The Great Grab
by afatpurplefig

‘I’m going to regret this,’ I say to Eva, ‘because I will always remember that I ordered the Pigmund Freud from The Hungry Pig for lunch in Vietnam. And I made someone deliver it to me on a scooter in a thunderstorm.’
I watch Season 4 of Love Island USA while I eat it. In my defence (becoming an oft-repeated phrase, no?), it was 26 degrees (but felt like 30) at 7.30am this morning, and the humidity was 92%. The rain has stepped up as head bully today.


On my tour with Hieu, he asked if we often ordered home food delivery. I responded with a kind-of-fib, implying that this happens only on special occasions when, in truth, the food we order is in direct proportion to how well I am managing life. On a good day, I know it’s important to walk and to cook, to limit my consumption of plastic packaging, to resist being a participant in the funnelling of wages from delivery drivers to the Kardashians.
On a bad day, I will order a single coffee at 6am from 4km away, because I have decided this and this alone will provide me with the necessary fortitude to walk out the door.
(Incidentally, when I later asked Hieu if he frequented the markets stalls we were visiting in his personal life, he responded with, ‘we are introverts! we just order our dinner.’ I hate it when I fib and it backfires.)
On that note, much of our journey in food together has been undertaken via Grab, Vietnam’s answer to Uber. The city is filled with bikes and there is a makeshift kitchen on every corner, so the stage was set from the outset for a thriving, at-home, food scene. I assuage my guilt by tipping well, and learning simple phrases that I practice as I stand on the footpath, lifting the phone to hear pronunciations and monitoring the restaurant-to-apartment line that diminishes at scooter-speed (fast) on the delivery map.
‘Xin chào bạn khoẻ không’ (hello how are you?)
‘Xin lỗi trời mưa’ (sorry, rain)
‘Cảm ơn bạn rất nhiều’ (thank you so much)
Our first order? A bánh mì ‘special offer’ for Eva – bánh mì, steamed bun, and a ‘rice tube’, before I disappear on a tour (auto-translation can be enormously entertaining).

The steamed bun confirms that quail eggs are standard. We snack on the tube for a week. The bread is a thing of beauty, and arrives partially filled, ready for self-assembly.

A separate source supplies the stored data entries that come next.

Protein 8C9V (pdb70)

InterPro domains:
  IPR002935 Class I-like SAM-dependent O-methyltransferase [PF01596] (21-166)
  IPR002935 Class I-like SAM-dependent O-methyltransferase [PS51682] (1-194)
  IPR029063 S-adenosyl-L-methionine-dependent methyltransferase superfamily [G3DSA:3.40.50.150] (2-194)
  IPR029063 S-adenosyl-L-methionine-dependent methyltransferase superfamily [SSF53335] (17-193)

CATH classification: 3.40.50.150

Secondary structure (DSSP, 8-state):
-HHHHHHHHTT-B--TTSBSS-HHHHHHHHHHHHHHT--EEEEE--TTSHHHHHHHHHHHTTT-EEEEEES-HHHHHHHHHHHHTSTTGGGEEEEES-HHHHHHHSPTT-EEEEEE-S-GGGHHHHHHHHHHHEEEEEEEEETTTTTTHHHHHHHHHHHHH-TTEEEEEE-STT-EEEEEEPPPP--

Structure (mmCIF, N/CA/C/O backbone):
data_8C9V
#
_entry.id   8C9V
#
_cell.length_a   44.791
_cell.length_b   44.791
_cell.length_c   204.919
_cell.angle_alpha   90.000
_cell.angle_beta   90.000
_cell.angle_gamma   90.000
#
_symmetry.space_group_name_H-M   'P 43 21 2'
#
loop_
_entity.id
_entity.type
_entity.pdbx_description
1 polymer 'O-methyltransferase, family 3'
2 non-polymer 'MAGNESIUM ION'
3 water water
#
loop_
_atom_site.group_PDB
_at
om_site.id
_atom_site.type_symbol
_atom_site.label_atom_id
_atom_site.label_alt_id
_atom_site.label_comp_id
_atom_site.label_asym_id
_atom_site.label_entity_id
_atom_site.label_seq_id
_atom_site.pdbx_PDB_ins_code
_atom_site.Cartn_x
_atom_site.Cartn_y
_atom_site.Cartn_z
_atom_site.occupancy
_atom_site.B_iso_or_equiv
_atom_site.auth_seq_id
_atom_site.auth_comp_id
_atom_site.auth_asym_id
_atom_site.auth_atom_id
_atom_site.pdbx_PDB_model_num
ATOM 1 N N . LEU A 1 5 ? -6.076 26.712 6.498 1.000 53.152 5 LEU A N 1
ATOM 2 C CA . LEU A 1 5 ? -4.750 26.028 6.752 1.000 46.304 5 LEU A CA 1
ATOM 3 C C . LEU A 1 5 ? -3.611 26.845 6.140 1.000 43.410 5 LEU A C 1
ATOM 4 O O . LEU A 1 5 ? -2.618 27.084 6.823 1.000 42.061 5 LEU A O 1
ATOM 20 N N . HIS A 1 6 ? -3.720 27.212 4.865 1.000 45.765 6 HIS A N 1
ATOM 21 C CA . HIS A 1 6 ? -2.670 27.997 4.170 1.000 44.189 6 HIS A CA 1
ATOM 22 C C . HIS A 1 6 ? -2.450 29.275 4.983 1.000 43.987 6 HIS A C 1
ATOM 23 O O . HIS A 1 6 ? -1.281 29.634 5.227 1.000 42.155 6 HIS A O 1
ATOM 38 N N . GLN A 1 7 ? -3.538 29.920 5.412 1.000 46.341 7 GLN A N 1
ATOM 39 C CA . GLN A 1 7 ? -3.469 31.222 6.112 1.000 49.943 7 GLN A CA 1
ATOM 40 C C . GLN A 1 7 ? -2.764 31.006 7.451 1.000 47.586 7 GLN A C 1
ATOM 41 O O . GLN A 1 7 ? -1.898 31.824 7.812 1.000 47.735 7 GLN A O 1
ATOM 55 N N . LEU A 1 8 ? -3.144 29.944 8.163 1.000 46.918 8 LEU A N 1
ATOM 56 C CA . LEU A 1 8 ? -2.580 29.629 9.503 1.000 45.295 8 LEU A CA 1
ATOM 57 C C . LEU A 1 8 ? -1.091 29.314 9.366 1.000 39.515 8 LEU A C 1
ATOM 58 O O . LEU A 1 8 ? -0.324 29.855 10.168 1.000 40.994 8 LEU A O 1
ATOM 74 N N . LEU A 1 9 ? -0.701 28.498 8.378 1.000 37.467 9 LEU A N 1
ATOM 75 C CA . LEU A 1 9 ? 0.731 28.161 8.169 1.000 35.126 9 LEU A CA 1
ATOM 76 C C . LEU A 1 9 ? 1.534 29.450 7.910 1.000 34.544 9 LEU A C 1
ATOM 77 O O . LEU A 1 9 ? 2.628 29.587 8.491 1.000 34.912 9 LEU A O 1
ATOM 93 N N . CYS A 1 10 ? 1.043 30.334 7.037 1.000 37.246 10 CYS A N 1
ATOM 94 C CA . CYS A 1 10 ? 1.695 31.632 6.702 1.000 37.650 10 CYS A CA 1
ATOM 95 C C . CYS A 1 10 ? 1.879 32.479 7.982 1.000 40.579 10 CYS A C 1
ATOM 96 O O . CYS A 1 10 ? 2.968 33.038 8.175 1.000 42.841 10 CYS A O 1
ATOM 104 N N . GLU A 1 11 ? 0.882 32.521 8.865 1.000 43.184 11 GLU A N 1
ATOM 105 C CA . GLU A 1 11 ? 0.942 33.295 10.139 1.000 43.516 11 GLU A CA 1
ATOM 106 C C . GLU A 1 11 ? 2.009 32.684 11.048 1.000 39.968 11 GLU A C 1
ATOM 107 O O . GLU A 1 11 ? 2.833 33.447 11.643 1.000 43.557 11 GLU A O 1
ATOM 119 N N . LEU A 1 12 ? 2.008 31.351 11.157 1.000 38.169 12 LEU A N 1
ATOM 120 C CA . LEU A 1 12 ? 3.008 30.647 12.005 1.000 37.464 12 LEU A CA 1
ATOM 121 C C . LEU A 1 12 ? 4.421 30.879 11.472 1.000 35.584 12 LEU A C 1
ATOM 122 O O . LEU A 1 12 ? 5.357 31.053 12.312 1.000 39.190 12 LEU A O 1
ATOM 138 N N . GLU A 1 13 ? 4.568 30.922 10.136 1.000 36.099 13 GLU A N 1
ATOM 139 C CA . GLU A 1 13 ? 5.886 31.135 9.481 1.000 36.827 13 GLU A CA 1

‘It’s shrimpier than I expected,’ Eva states, after the first squish-and-crunch bite. ‘It is magnificent,’ I think to myself, sniffing the air. I will think about it often during the next few days. We soon learn that the food outlets here often serve one thing. Bánh Mì Huynh Hoa serves bánh mìs (and their special-offer accoutrements) and bánh mì ingredients in bulk. If you want a drink, get it somewhere else.
Total cost (including delivery and tip): $10.74



Our most-regular order? Breakfast coffees. Eva, who is partial to a double shot, isn’t a fan of Vietnamese coffee, and has instead taken a shine to fruit tea. I, however, have developed a genuine fondness (oh, what am I to do?) for heralding the morning with a short, sharp slap of caffeine and sugar, and will miss it.
Our most-favouritist order? Lychee tea, traditional coffee with condensed milk, 2 x bánh mìs (narrow – chicken and cheese, and ‘meatball’ (note: tomato paste) and cheese), and choux buns, from Highland Coffee. Breakfast of champions.
Total cost (including delivery and tip): $19.39



Pho is next on the list. There are a couple of outlets who have marked their preview images with ‘Michelin’, as a result of appearing on this list, but we are looking for something a little more neighbourhood than that. Hieu doesn’t approve of pho-tasting, declaring it a northern dish, but he definitely has a north-shaped chip on his shoulder that doesn’t match the multitude of local pho outlets.
We order from Pho 24 on Pasteur – special beef pho, chicken pho, another bánh mì (tasty, but inferior to the giant), and two flans (because every meal should be rounded out with flan). Our selection criteria? Dessert. The pho is sublime. I’m jealous of Eva’s, but don’t want to part with my own.
(Incidentally, it’s definitely pronounced ‘fuh’, just in case anyone hasn’t sorted this by now.)
Total cost (including delivery and tip): $20.93

Ho Chi Minh City Grab delivery riders, we salute you. Long may your green rain suits and iPhone umbrellas reign over the city. May you long provide its residents with their noodles and broken rice, their salted egg and pork feet, their snails and squid. May you be tipped handsomely and often.
I’m sorry about the Pigmund Freud.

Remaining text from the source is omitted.